What you can put in the system prompt. Behavioral instructions, persona, refusal triggers, formatting guidance, sources-of-truth pointers. These are the meta-instructions that make the model useful. Their leakage is embarrassing but not exploitable. Embarrassment is acceptable. Secret-disclosure is not.

[SLIDE 6 — Operational hygiene]

Operational hygiene. Audit your system prompts quarterly. Find anything that violates the three rules. Refactor. Log extraction attempts — most extraction payloads have recognizable patterns. Surface to your abuse-detection pipeline. Version system prompts like any other config; diff over time helps you spot regressions.

[SLIDE 7 — Bing/Sydney as anchor]

Bing/Sydney, February 2023. Within days of public release, users extracted the full system prompt — including the internal codename "Sydney" and detailed behavioral rules. Microsoft's response is the response every vendor has made since: tighten the prompt, add anti-extraction patterns, accept that extraction will still sometimes succeed, and make the prompt's contents acceptable to disclose. The lasting lesson wasn't "prevent extraction." It was "don't put anything in there you can't afford to lose."

[SLIDE 8 — Up next]

All theory done.

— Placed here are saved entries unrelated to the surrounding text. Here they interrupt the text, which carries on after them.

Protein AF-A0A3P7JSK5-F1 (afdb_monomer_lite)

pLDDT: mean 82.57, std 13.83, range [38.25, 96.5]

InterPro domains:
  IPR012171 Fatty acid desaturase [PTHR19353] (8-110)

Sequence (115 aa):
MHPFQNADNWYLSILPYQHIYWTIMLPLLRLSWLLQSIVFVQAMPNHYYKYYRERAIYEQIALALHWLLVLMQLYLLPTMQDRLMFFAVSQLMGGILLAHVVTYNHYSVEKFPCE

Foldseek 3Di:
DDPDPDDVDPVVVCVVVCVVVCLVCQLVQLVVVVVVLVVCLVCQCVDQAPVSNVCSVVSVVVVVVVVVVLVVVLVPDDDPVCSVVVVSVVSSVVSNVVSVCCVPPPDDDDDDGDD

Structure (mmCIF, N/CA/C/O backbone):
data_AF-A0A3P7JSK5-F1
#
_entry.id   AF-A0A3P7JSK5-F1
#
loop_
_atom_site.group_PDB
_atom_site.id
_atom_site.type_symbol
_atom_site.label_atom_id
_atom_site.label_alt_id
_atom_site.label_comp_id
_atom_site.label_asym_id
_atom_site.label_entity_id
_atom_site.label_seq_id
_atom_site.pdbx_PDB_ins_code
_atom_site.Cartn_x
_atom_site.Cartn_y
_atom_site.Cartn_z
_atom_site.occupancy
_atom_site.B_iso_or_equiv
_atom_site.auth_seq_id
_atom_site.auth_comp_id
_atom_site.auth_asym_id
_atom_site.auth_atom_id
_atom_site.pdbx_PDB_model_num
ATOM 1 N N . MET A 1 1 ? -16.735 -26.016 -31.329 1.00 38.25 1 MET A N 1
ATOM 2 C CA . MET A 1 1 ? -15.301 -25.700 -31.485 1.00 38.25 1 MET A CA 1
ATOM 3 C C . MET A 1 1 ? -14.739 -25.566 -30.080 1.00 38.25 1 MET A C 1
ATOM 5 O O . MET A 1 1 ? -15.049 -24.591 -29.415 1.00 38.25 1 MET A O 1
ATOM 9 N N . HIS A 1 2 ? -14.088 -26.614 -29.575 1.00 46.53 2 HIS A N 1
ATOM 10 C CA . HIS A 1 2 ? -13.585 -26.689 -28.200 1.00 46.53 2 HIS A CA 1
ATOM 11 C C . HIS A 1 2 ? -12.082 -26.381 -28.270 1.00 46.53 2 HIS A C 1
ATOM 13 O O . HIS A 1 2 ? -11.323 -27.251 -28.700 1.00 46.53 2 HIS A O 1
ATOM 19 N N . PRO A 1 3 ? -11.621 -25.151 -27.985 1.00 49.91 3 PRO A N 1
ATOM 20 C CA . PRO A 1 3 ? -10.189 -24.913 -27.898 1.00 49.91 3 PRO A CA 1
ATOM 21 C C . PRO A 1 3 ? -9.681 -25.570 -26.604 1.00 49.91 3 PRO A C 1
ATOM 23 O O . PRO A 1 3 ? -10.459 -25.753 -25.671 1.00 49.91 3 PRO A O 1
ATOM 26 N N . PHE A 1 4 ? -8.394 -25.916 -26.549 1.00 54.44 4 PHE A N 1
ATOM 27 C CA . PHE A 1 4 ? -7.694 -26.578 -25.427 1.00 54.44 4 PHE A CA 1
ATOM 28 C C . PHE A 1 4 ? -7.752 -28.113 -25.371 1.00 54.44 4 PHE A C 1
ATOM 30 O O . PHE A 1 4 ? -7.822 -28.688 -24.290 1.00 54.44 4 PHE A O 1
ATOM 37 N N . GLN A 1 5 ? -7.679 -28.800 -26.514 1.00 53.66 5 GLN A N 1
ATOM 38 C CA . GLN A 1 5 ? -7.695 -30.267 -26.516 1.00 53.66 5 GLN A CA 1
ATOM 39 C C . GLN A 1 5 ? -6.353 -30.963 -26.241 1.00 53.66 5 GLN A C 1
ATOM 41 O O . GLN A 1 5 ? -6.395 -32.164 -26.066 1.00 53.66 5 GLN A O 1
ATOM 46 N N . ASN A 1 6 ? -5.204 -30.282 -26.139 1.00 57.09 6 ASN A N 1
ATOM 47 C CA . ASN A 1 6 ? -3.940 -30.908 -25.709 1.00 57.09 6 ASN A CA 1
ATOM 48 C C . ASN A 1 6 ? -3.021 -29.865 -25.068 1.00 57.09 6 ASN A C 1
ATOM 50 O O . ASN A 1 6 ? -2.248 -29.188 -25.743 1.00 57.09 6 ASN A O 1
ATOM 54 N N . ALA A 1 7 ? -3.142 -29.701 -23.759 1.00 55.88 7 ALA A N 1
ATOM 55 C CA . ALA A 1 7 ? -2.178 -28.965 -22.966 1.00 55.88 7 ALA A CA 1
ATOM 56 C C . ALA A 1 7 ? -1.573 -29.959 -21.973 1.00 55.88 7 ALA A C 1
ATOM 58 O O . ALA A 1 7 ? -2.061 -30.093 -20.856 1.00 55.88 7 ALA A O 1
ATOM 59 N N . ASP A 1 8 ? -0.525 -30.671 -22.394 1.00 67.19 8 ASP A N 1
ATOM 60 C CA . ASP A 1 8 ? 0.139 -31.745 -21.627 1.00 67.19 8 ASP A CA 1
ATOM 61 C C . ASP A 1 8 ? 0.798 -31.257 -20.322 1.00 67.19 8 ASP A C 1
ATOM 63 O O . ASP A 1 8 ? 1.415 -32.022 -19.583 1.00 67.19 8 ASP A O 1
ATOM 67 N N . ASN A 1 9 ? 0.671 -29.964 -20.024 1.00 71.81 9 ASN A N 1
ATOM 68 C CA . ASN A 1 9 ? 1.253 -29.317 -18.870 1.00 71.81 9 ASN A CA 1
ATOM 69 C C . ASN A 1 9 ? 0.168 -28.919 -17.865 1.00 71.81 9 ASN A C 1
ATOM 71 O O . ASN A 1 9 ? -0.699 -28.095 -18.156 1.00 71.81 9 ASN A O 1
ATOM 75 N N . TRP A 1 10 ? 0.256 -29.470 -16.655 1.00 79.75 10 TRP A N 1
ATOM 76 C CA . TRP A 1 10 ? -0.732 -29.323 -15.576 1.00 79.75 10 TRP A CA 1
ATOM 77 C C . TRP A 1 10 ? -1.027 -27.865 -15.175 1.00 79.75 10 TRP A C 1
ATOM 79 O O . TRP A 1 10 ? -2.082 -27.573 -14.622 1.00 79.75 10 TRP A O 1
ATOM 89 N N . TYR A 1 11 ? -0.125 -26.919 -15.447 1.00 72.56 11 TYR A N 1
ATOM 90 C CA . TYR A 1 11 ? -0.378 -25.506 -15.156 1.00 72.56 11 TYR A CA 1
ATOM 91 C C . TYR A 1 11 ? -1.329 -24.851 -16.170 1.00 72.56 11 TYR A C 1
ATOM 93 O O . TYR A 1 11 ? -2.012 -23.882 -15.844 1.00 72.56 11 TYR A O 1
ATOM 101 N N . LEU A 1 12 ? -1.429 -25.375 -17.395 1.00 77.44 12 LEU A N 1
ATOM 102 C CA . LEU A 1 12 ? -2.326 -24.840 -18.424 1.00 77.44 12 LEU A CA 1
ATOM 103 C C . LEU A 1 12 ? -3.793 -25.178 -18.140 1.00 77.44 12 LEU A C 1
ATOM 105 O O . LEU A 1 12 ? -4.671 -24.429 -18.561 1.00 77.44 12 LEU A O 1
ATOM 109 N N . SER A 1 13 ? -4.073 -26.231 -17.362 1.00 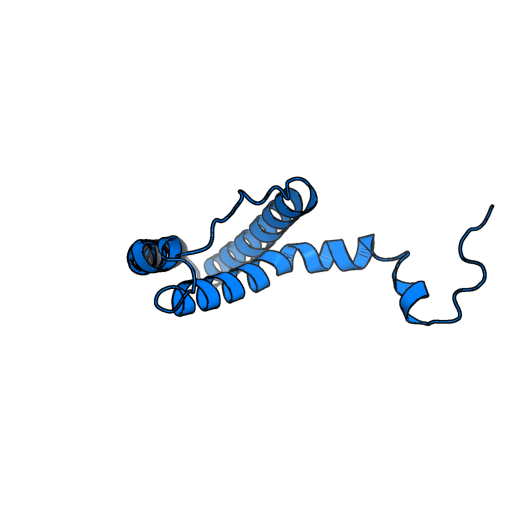79.50 13 SER A N 1
ATOM 110 C CA . SER A 1 13 ? -5.432 -26.509 -16.877 1.00 79.50 13 SER A CA 1
ATOM 111 C C . SER A 1 13 ? -5.912 -25.521 -15.810 1.00 79.50 13 SER A C 1
ATOM 113 O O . SER A 1 13 ? -7.099 -25.498 -15.503 1.00 79.50 13 SER A O 1
ATOM 115 N N . ILE A 1 14 ? -5.020 -24.694 -15.252 1.00 79.81 14 ILE A N 1
ATOM 116 C CA . ILE A 1 14 ? -5.360 -23.682 -14.241 1.00 79.81 14 ILE A CA 1
ATOM 117 C C . ILE A 1 14 ? -5.864 -22.393 -14.908 1.00 79.81 14 ILE A C 1
ATOM 119 O O . ILE A 1 14 ? -6.805 -21.778 -14.411 1.00 79.81 14 ILE A O 1
ATOM 123 N N . LEU A 1 15 ? -5.308 -22.019 -16.066 1.00 79.81 15 LEU A N 1
ATOM 124 C CA . LEU A 1 15 ? -5.616 -20.762 -16.767 1.00 79.81 15 LEU A CA 1
ATOM 125 C C . LEU A 1 15 ? -7.116 -20.508 -17.033 1.00 79.81 15 LEU A C 1
ATOM 127 O O . LEU A 1 15 ? -7.556 -19.375 -16.829 1.00 79.81 15 LEU A O 1
ATOM 131 N N . PRO A 1 16 ? -7.942 -21.498 -17.430 1.00 85.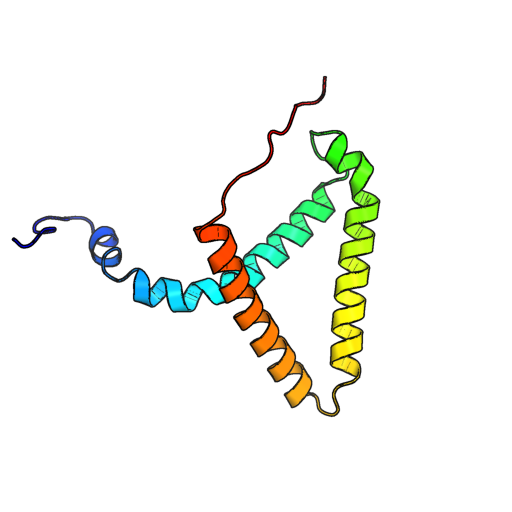19 16 PRO A N 1
ATOM 132 C CA . PRO A 1 16 ? -9.377 -21.275 -17.633 1.00 85.19 16 PRO A CA 1
ATOM 133 C C . PRO A 1 16 ? -10.111 -20.802 -16.368 1.00 85.19 16 PRO A C 1
ATOM 135 O O . PRO A 1 16 ? -11.105 -20.080 -16.457 1.00 85.19 16 PRO A O 1
ATOM 138 N N . TYR A 1 17 ? -9.603 -21.156 -15.184 1.00 81.88 17 TYR A N 1
ATOM 139 C CA . TYR A 1 17 ? -10.205 -20.831 -13.890 1.00 81.88 17 TYR A CA 1
ATOM 140 C C . TYR A 1 17 ? -9.685 -19.515 -13.287 1.00 81.88 17 TYR A C 1
ATOM 142 O O . TYR A 1 17 ? -10.003 -19.201 -12.140 1.00 81.88 17 TYR A O 1
ATOM 150 N N . GLN A 1 18 ? -8.934 -18.712 -14.053 1.00 80.75 18 GLN A N 1
ATOM 151 C C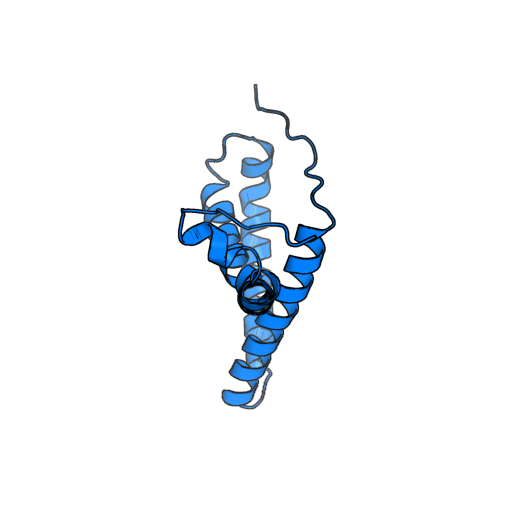A . GLN A 1 18 ? -8.315 -17.463 -13.585 1.00 80.75 18 GLN A CA 1
ATOM 152 C C . GLN A 1 18 ? -9.252 -16.464 -12.942 1.00 80.75 18 GLN A C 1
ATOM 154 O O . GLN A 1 18 ? -8.908 -15.855 -11.936 1.00 80.75 18 GLN A O 1
ATOM 159 N N . HIS A 1 19 ? -10.469 -16.362 -13.452 1.00 77.88 19 HIS A N 1
ATOM 160 C CA . HIS A 1 19 ? -11.481 -15.480 -12.900 1.00 77.88 19 HIS A CA 1
ATOM 161 C C . HIS A 1 19 ? -11.884 -15.863 -11.463 1.00 77.88 19 HIS A C 1
ATOM 163 O O . HIS A 1 19 ? -12.245 -14.983 -10.696 1.00 77.88 19 HIS A O 1
ATOM 169 N N . ILE A 1 20 ? -11.776 -17.134 -11.056 1.00 81.38 20 ILE A N 1
ATOM 170 C CA . ILE A 1 20 ? -12.134 -17.579 -9.698 1.00 81.38 20 ILE A CA 1
ATOM 171 C C . ILE A 1 20 ? -11.037 -17.192 -8.707 1.00 81.38 20 ILE A C 1
ATOM 173 O O . ILE A 1 20 ? -11.304 -16.550 -7.690 1.00 81.38 20 ILE A O 1
ATOM 177 N N . TYR A 1 21 ? -9.790 -17.568 -8.997 1.00 80.75 21 TYR A N 1
ATOM 178 C CA . TYR A 1 21 ? -8.692 -17.311 -8.067 1.00 80.75 21 TYR A CA 1
ATOM 179 C C . TYR A 1 21 ? -8.223 -15.855 -8.098 1.00 80.75 21 TYR A C 1
ATOM 181 O O . TYR A 1 21 ? -7.831 -15.332 -7.056 1.00 80.75 21 TYR A O 1
ATOM 189 N N . TRP A 1 22 ? -8.319 -15.153 -9.233 1.00 76.12 22 TRP A N 1
ATOM 190 C CA . TRP A 1 22 ? -8.014 -13.723 -9.272 1.00 76.12 22 TRP A CA 1
ATOM 191 C C . TRP A 1 22 ? -9.000 -12.914 -8.448 1.00 76.12 22 TRP A C 1
ATOM 193 O O . TRP A 1 22 ? -8.550 -12.107 -7.649 1.00 76.12 22 TRP A O 1
ATOM 203 N N . THR A 1 23 ? -10.309 -13.158 -8.516 1.00 77.38 23 THR A N 1
ATOM 204 C CA . THR A 1 23 ? -11.267 -12.407 -7.685 1.00 77.38 23 THR A CA 1
ATOM 205 C C . THR A 1 23 ? -10.955 -12.503 -6.187 1.00 77.38 23 THR A C 1
ATOM 207 O O . THR A 1 23 ? -11.124 -11.521 -5.467 1.00 77.38 23 THR A O 1
ATOM 210 N N . ILE A 1 24 ? -10.428 -13.639 -5.722 1.00 78.12 24 ILE A N 1
ATOM 211 C CA . ILE A 1 24 ? -10.006 -13.828 -4.326 1.00 78.12 24 ILE A CA 1
ATOM 212 C C . ILE A 1 24 ? -8.648 -13.163 -4.042 1.00 78.12 24 ILE A C 1
ATOM 214 O O . ILE A 1 24 ? -8.434 -12.636 -2.952 1.00 78.12 24 ILE A O 1
ATOM 218 N N . MET A 1 25 ? -7.726 -13.165 -5.009 1.00 77.81 25 MET A N 1
ATOM 219 C CA . MET A 1 25 ? -6.382 -12.601 -4.844 1.00 77.81 25 MET A CA 1
ATOM 220 C C . MET A 1 25 ? -6.296 -11.085 -5.064 1.00 77.81 25 MET A C 1
ATOM 222 O O . MET A 1 25 ? -5.430 -10.444 -4.475 1.00 77.81 25 MET A O 1
ATOM 226 N N . LEU A 1 26 ? -7.182 -10.479 -5.857 1.00 78.62 26 LEU A N 1
ATOM 227 C CA . LEU A 1 26 ? -7.166 -9.040 -6.150 1.00 78.62 26 LEU A CA 1
ATOM 228 C C . LEU A 1 26 ? -7.273 -8.151 -4.892 1.00 78.62 26 LEU A C 1
ATOM 230 O O . LEU A 1 26 ? -6.511 -7.190 -4.796 1.00 78.62 26 LEU A O 1
ATOM 234 N N . PRO A 1 27 ? -8.108 -8.460 -3.879 1.00 77.81 27 PRO A N 1
ATOM 235 C CA . PRO A 1 27 ? -8.086 -7.742 -2.603 1.00 77.81 27 PRO A CA 1
ATOM 236 C C . PRO A 1 27 ? -6.722 -7.788 -1.888 1.00 77.81 27 PRO A C 1
ATOM 238 O O . PRO A 1 27 ? -6.351 -6.838 -1.197 1.00 77.81 27 PRO A O 1
ATOM 241 N N . LEU A 1 28 ? -5.945 -8.863 -2.071 1.00 81.00 28 LEU A N 1
ATOM 242 C CA . LEU A 1 28 ? -4.616 -9.025 -1.466 1.00 81.00 28 LEU A CA 1
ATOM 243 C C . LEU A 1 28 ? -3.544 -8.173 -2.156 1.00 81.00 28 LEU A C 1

Four labs next. L3.6 has you breaking a vulnerable chatbot using everything from the last 8 lessons. See you in the terminal.

Slide outline

  1. Title — "System-prompt extraction and secrets-in-prompts".
  2. Why it's a target — system-prompt sketch with red highlights on persona / instructions / [SECRET].
  3. Three extraction techniques — three example payloads, each labeled with technique name.
  4. Design assuming extraction — pull-quote large; three sub-rules below.
  5. What you can put in the prompt — green-check list of acceptable content vs red-X list of forbidden.
  6. Operational hygiene — three-item checklist.
  7. Bing/Sydney anchor — news clipping treatment; "Sydney" highlighted.
  8. Up next — "L3.6 — Lab: break a vulnerable chatbot, ~60 min."

Production notes

  • Recording: ~4.5 min. Cap 5.
  • Slide 4 is the lesson's takeaway — pause on the pull-quote.